The proposed BenSMOT is organized as follows:
BenSMOT
├── train
| └──dancing_with_child
| └──01Ss_Kfo6ag_0
| └──gt
| └──gt.txt
| └──imgs
| └──001.jpg
| └──002.jpg
| └──003.jpg
| ...
| └──video_caption.txt
| └──instance_captions.txt
| └──interactions.graphml
| └──0B1uJGWKxCg_0
| ...
| └──playing_basketball
| ...
├── test
| ...
For each video sequence, we provide the ground truth files in the gt
folder (using the standard MOTChallenge annotation format) and the sequence images in the imgs
folder. In the video_caption.txt
, instance_captions.txt
, and interactions.graphml
files, we provide the overall caption of the video sequence, the caption for each trajectory, and the relationships between the trajectories, respectively. In these files, terms like man0, woman0, man1, etc., are used to represent the trajectories.

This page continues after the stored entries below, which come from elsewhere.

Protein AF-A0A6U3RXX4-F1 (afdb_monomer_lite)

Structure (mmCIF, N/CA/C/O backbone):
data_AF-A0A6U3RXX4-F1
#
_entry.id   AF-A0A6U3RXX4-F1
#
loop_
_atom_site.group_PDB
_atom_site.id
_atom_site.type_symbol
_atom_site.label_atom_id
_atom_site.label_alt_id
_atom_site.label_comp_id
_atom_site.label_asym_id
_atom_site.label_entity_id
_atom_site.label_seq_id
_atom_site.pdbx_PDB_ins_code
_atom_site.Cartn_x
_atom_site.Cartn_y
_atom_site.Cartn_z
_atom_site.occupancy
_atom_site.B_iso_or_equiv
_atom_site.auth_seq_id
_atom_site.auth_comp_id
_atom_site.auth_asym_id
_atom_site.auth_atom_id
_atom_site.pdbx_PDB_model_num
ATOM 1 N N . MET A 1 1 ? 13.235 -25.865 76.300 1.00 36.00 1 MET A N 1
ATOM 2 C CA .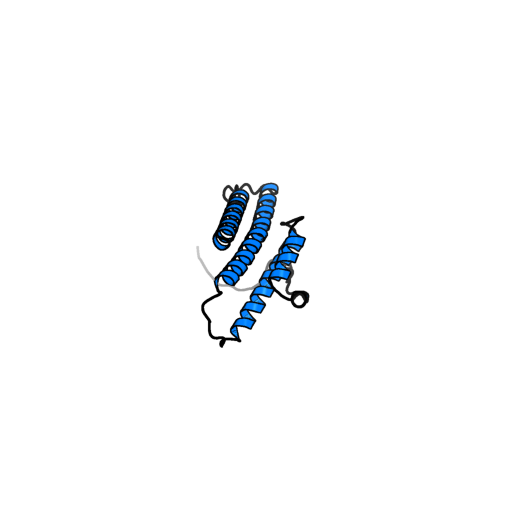 MET A 1 1 ? 14.362 -26.823 76.305 1.00 36.00 1 MET A CA 1
ATOM 3 C C . MET A 1 1 ? 14.403 -27.543 74.965 1.00 36.00 1 MET A C 1
ATOM 5 O O . MET A 1 1 ? 13.385 -28.084 74.573 1.00 36.00 1 MET A O 1
ATOM 9 N N . LYS A 1 2 ? 15.593 -27.541 74.352 1.00 37.03 2 LYS A N 1
ATOM 10 C CA . LYS A 1 2 ? 16.148 -28.481 73.360 1.00 37.03 2 LYS A CA 1
ATOM 11 C C . LYS A 1 2 ? 15.532 -28.563 71.951 1.00 37.03 2 LYS A C 1
ATOM 13 O O . LYS A 1 2 ? 14.462 -29.102 71.715 1.00 37.03 2 LYS A O 1
ATOM 18 N N . THR A 1 3 ? 16.356 -28.066 71.036 1.00 46.34 3 THR A N 1
ATOM 19 C CA . THR A 1 3 ? 16.461 -28.303 69.597 1.00 46.34 3 THR A CA 1
ATOM 20 C C . THR A 1 3 ? 16.712 -29.776 69.245 1.00 46.34 3 THR A C 1
ATOM 22 O O . THR A 1 3 ? 17.406 -30.478 69.981 1.00 46.34 3 THR A O 1
ATOM 25 N N . SER A 1 4 ? 16.252 -30.215 68.067 1.00 43.06 4 SER A N 1
ATOM 26 C CA . SER A 1 4 ? 17.024 -31.097 67.170 1.00 43.06 4 SER A CA 1
ATOM 27 C C . SER A 1 4 ? 16.424 -31.169 65.763 1.00 43.06 4 SER A C 1
ATOM 29 O O . SER A 1 4 ? 15.220 -31.313 65.584 1.00 43.06 4 SER A O 1
ATOM 31 N N . PHE A 1 5 ? 17.328 -31.041 64.794 1.00 48.62 5 PHE A N 1
ATOM 32 C CA . PHE A 1 5 ? 17.185 -31.136 63.341 1.00 48.62 5 PHE A CA 1
ATOM 33 C C . PHE A 1 5 ? 17.335 -32.599 62.877 1.00 48.62 5 PHE A C 1
ATOM 35 O O . PHE A 1 5 ? 18.210 -33.287 63.395 1.00 48.62 5 PHE A O 1
ATOM 42 N N . ALA A 1 6 ? 16.582 -33.017 61.852 1.00 43.78 6 ALA A N 1
ATOM 43 C CA . ALA A 1 6 ? 16.952 -34.031 60.839 1.00 43.78 6 ALA A CA 1
ATOM 44 C C . ALA A 1 6 ? 15.867 -34.018 59.730 1.00 43.78 6 ALA A C 1
ATOM 46 O O . ALA A 1 6 ? 14.708 -34.287 60.018 1.00 43.78 6 ALA A O 1
ATOM 47 N N . ILE A 1 7 ? 16.098 -33.368 58.583 1.00 49.62 7 ILE A N 1
ATOM 48 C CA . ILE A 1 7 ? 16.572 -33.909 57.285 1.00 49.62 7 ILE A CA 1
ATOM 49 C C . ILE A 1 7 ? 15.543 -34.823 56.563 1.00 49.62 7 ILE A C 1
ATOM 51 O O . ILE A 1 7 ? 15.255 -35.933 56.993 1.00 49.62 7 ILE A O 1
ATOM 55 N N . LEU A 1 8 ? 15.042 -34.270 55.443 1.00 46.16 8 LEU A N 1
ATOM 56 C CA . LEU A 1 8 ? 14.252 -34.780 54.292 1.00 46.16 8 LEU A CA 1
ATOM 57 C C . LEU A 1 8 ? 14.699 -36.171 53.762 1.00 46.16 8 LEU A C 1
ATOM 59 O O . LEU A 1 8 ? 15.834 -36.534 54.067 1.00 46.16 8 LEU A O 1
ATOM 63 N N . PRO A 1 9 ? 13.936 -36.919 52.909 1.00 52.41 9 PRO A N 1
ATOM 64 C CA . PRO A 1 9 ? 13.135 -36.396 51.777 1.00 52.41 9 PRO A CA 1
ATOM 65 C C . PRO A 1 9 ? 11.862 -37.186 51.380 1.00 52.41 9 PRO A C 1
ATOM 67 O O . PRO A 1 9 ? 11.770 -38.384 51.603 1.00 52.41 9 PRO A O 1
ATOM 70 N N . PHE A 1 10 ? 10.918 -36.566 50.661 1.00 43.75 10 PHE A N 1
ATOM 71 C CA . PHE A 1 10 ? 10.232 -37.282 49.575 1.00 43.75 10 PHE A CA 1
ATOM 72 C C . PHE A 1 10 ? 9.606 -36.321 48.565 1.00 43.75 10 PHE A C 1
ATOM 74 O O . PHE A 1 10 ? 8.859 -35.407 48.908 1.00 43.75 10 PHE A O 1
ATOM 81 N N . LEU A 1 11 ? 9.968 -36.552 47.309 1.00 52.66 11 LEU A N 1
ATOM 82 C CA . LEU A 1 11 ? 9.427 -35.920 46.123 1.00 52.66 11 LEU A CA 1
ATOM 83 C C . LEU A 1 11 ? 7.968 -36.336 45.903 1.00 52.66 11 LEU A C 1
ATOM 85 O O . LEU A 1 11 ? 7.667 -37.524 45.850 1.00 52.66 11 LEU A O 1
ATOM 89 N N . ALA A 1 12 ? 7.104 -35.362 45.647 1.00 48.19 12 ALA A N 1
ATOM 90 C CA . ALA A 1 12 ? 5.940 -35.504 44.775 1.00 48.19 12 ALA A CA 1
ATOM 91 C C . ALA A 1 12 ? 5.602 -34.086 44.293 1.00 48.19 12 ALA A C 1
ATOM 93 O O . ALA A 1 12 ? 5.144 -33.247 45.056 1.00 48.19 12 ALA A O 1
ATOM 94 N N . SER A 1 13 ? 6.097 -33.686 43.124 1.00 54.62 13 SER A N 1
ATOM 95 C CA . SER A 1 13 ? 5.371 -33.873 41.866 1.00 54.62 13 SER A CA 1
ATOM 96 C C . SER A 1 13 ? 3.950 -33.324 41.967 1.00 54.62 13 SER A C 1
ATOM 98 O O . SER A 1 13 ? 3.011 -34.052 42.272 1.00 54.62 13 SER A O 1
ATOM 100 N N . MET A 1 14 ? 3.800 -32.029 41.704 1.00 49.22 14 MET A N 1
ATOM 101 C CA . MET A 1 14 ? 2.543 -31.503 41.188 1.00 49.22 14 MET A CA 1
ATOM 102 C C . MET A 1 14 ? 2.856 -30.312 40.290 1.00 49.22 14 MET A C 1
ATOM 104 O O . MET A 1 14 ? 2.725 -29.146 40.653 1.00 49.22 14 MET A O 1
ATOM 108 N N . THR A 1 15 ? 3.358 -30.638 39.104 1.00 49.78 15 THR A N 1
ATOM 109 C CA . THR A 1 15 ? 3.320 -29.755 37.946 1.00 49.78 15 THR A CA 1
ATOM 110 C C . THR A 1 15 ? 1.853 -29.453 37.651 1.00 49.78 15 THR A C 1
ATOM 112 O O . THR A 1 15 ? 1.142 -30.266 37.063 1.00 49.78 15 THR A O 1
ATOM 115 N N . CYS A 1 16 ? 1.372 -28.292 38.099 1.00 45.94 16 CYS A N 1
ATOM 116 C CA . CYS A 1 16 ? 0.114 -27.751 37.604 1.00 45.94 16 CYS A CA 1
ATOM 117 C C . CYS A 1 16 ? 0.222 -27.638 36.083 1.00 45.94 16 CYS A C 1
ATOM 119 O O . CYS A 1 16 ? 1.156 -27.038 35.552 1.00 45.94 16 CYS A O 1
ATOM 121 N N . ALA A 1 17 ? -0.713 -28.304 35.415 1.00 54.53 17 ALA A N 1
ATOM 122 C CA . ALA A 1 17 ? -0.782 -28.474 33.982 1.00 54.53 17 ALA A CA 1
ATOM 123 C C . ALA A 1 17 ? -0.676 -27.129 33.253 1.00 54.53 17 ALA A C 1
ATOM 125 O O . ALA A 1 17 ? -1.635 -26.360 33.187 1.00 54.53 17 ALA A O 1
ATOM 126 N N . PHE A 1 18 ? 0.484 -26.885 32.646 1.00 48.62 18 PHE A N 1
ATOM 127 C CA . PHE A 1 18 ? 0.571 -26.021 31.483 1.00 48.62 18 PHE A CA 1
ATOM 128 C C . PHE A 1 18 ? -0.165 -26.774 30.376 1.00 48.62 18 PHE A C 1
ATOM 130 O O . PHE A 1 18 ? 0.385 -27.667 29.728 1.00 48.62 18 PHE A O 1
ATOM 137 N N . THR A 1 19 ? -1.458 -26.499 30.223 1.00 48.56 19 THR A N 1
ATOM 138 C CA . THR A 1 19 ? -2.145 -26.851 28.990 1.00 48.56 19 THR A CA 1
ATOM 139 C C . THR A 1 19 ? -1.445 -26.046 27.908 1.00 48.56 19 THR A C 1
ATOM 141 O O . THR A 1 19 ? -1.616 -24.837 27.779 1.00 48.56 19 THR A O 1
ATOM 144 N N . VAL A 1 20 ? -0.551 -26.718 27.183 1.00 53.41 20 VAL A N 1
ATOM 145 C CA . VAL A 1 20 ? -0.064 -26.239 25.899 1.00 53.41 20 VAL A CA 1
ATOM 146 C C . VAL A 1 20 ? -1.321 -26.082 25.059 1.00 53.41 20 VAL A C 1
ATOM 148 O O . VAL A 1 20 ? -1.849 -27.056 24.528 1.00 53.41 20 VAL A O 1
ATOM 151 N N . VAL A 1 21 ? -1.844 -24.858 24.994 1.00 52.09 21 VAL A N 1
ATOM 152 C CA . VAL A 1 21 ? -2.673 -24.451 23.869 1.00 52.09 21 VAL A CA 1
ATOM 153 C C . VAL A 1 21 ? -1.810 -24.780 22.658 1.00 52.09 21 VAL A C 1
ATOM 155 O O . VAL A 1 21 ? -0.687 -24.269 22.583 1.00 52.09 21 VAL A O 1
ATOM 158 N N . PRO A 1 22 ? -2.237 -25.680 21.759 1.00 47.78 22 PRO A N 1
ATOM 159 C CA . PRO A 1 22 ? -1.530 -25.846 20.512 1.00 47.78 22 PRO A CA 1
ATOM 160 C C . PRO A 1 22 ? -1.639 -24.493 19.822 1.00 47.78 22 PRO A C 1
ATOM 162 O O . PRO A 1 22 ? -2.690 -24.126 19.299 1.00 47.78 22 PRO A O 1
ATOM 165 N N . THR A 1 23 ? -0.560 -23.715 19.873 1.00 53.69 23 THR A N 1
ATOM 166 C CA . THR A 1 23 ? -0.358 -22.649 18.911 1.00 53.69 23 THR A CA 1
ATOM 167 C C . THR A 1 23 ? -0.569 -23.306 17.556 1.00 53.69 23 THR A C 1
ATOM 169 O O . THR A 1 23 ? 0.056 -24.343 17.291 1.00 53.69 23 THR A O 1
ATOM 172 N N . PRO A 1 24 ? -1.480 -22.799 16.709 1.00 47.38 24 PRO A N 1
ATOM 173 C CA . PRO A 1 24 ? -1.510 -23.251 15.340 1.00 47.38 24 PRO A CA 1
ATOM 174 C C . PRO A 1 24 ? -0.126 -22.933 14.785 1.00 47.38 24 PRO A C 1
ATOM 176 O O . PRO A 1 24 ? 0.220 -21.783 14.525 1.00 47.38 24 PRO A O 1
ATOM 179 N N . ARG A 1 25 ? 0.703 -23.973 14.669 1.00 48.19 25 ARG A N 1
ATOM 180 C CA . ARG A 1 25 ? 1.862 -23.958 13.800 1.00 48.19 25 ARG A CA 1
ATOM 181 C C . ARG A 1 25 ? 1.276 -23.760 12.413 1.00 48.19 25 ARG A C 1
ATOM 183 O O . ARG A 1 25 ? 0.945 -24.731 11.738 1.00 48.19 25 ARG A O 1
ATOM 190 N N . PHE A 1 26 ? 1.170 -22.510 11.979 1.00 49.03 26 PHE A N 1
ATOM 191 C CA . PHE A 1 26 ? 1.100 -22.160 10.565 1.00 49.03 26 PHE A CA 1
ATOM 192 C C . PHE A 1 26 ? 2.476 -22.413 9.928 1.00 49.03 26 PHE A C 1
ATOM 194 O O . PHE A 1 26 ? 3.059 -21.579 9.259 1.00 49.03 26 PHE A O 1
ATOM 201 N N . GLY A 1 27 ? 3.003 -23.620 10.144 1.00 51.25 27 GLY A N 1
ATOM 202 C CA . GLY A 1 27 ? 3.893 -24.264 9.207 1.00 51.25 27 GLY A CA 1
ATOM 203 C C . GLY A 1 27 ? 3.003 -24.847 8.126 1.00 51.25 27 GLY A C 1
ATOM 204 O O . GLY A 1 27 ? 2.627 -26.017 8.173 1.00 51.25 27 GLY A O 1
ATOM 205 N N . ARG A 1 28 ? 2.621 -24.010 7.170 1.00 43.28 28 ARG A N 1
ATOM 206 C CA . ARG A 1 28 ? 2.225 -24.489 5.856 1.00 43.28 28 ARG A CA 1
ATOM 207 C C . ARG A 1 28 ? 2.954 -23.618 4.853 1.00 43.28 28 ARG A C 1
ATOM 209 O O . ARG A 1 28 ? 2.505 -22.524 4.544 1.00 43.28 28 ARG A O 1
ATOM 216 N N . HIS A 1 29 ? 4.085 -24.138 4.374 1.00 53.34 29 HIS A N 1
ATOM 217 C CA . HIS A 1 29 ? 4.596 -23.790 3.057 1.00 53.34 29 HIS A CA 1
ATOM 218 C C . HIS A 1 29 ? 3.409 -23.843 2.100 1.00 53.34 29 HIS A C 1
ATOM 220 O O . HIS A 1 29 ? 2.818 -24.905 1.877 1.00 53.34 29 HIS A O 1
ATOM 226 N N . SER A 1 30 ? 2.985 -22.669 1.654 1.00 48.69 30 SER A N 1
ATOM 227 C CA . SER A 1 30 ? 1.847 -22.541 0.774 1.00 48.69 30 SER A CA 1
ATOM 228 C C . SER A 1 30 ? 2.338 -22.835 -0.646 1.00 48.69 30 SER A C 1
ATOM 230 O O . SER A 1 30 ? 3.315 -22.225 -1.084 1.00 48.69 30 SER A O 1
ATOM 232 N N . PRO A 1 31 ? 1.689 -23.732 -1.408 1.00 51.09 31 PRO A N 1
ATOM 233 C CA . PRO A 1 31 ? 2.023 -23.977 -2.815 1.00 51.09 31 PRO A CA 1
ATOM 234 C C . PRO A 1 31 ? 1.776 -22.746 -3.714 1.00 51.09 31 PRO A C 1
ATOM 236 O O . PRO A 1 31 ? 1.960 -22.820 -4.926 1.00 51.09 31 PRO A O 1
ATOM 239 N N . THR A 1 32 ? 1.376 -21.612 -3.130 1.00 53.12 32 THR A N 1
ATOM 240 C CA . THR A 1 32 ? 1.086 -20.340 -3.794 1.00 53.12 32 THR A CA 1
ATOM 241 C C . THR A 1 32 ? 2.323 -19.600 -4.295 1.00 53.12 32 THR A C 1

The order of their appearance corresponds to the trajectory numbers.
For example, in the following instance_captions.txt
file, the three trajectories represented by woman0, woman1, and man0 are numbered 1, 2, and 3, respectively, in the corresponding gt.txt
file.
woman0: A woman in the red blouse covers her face with her hands to...
woman1: A woman in pink short-sleeved shirt and white cap throws water...
man0: A man in yellow sleeves walks behind the woman in pink sleeves ...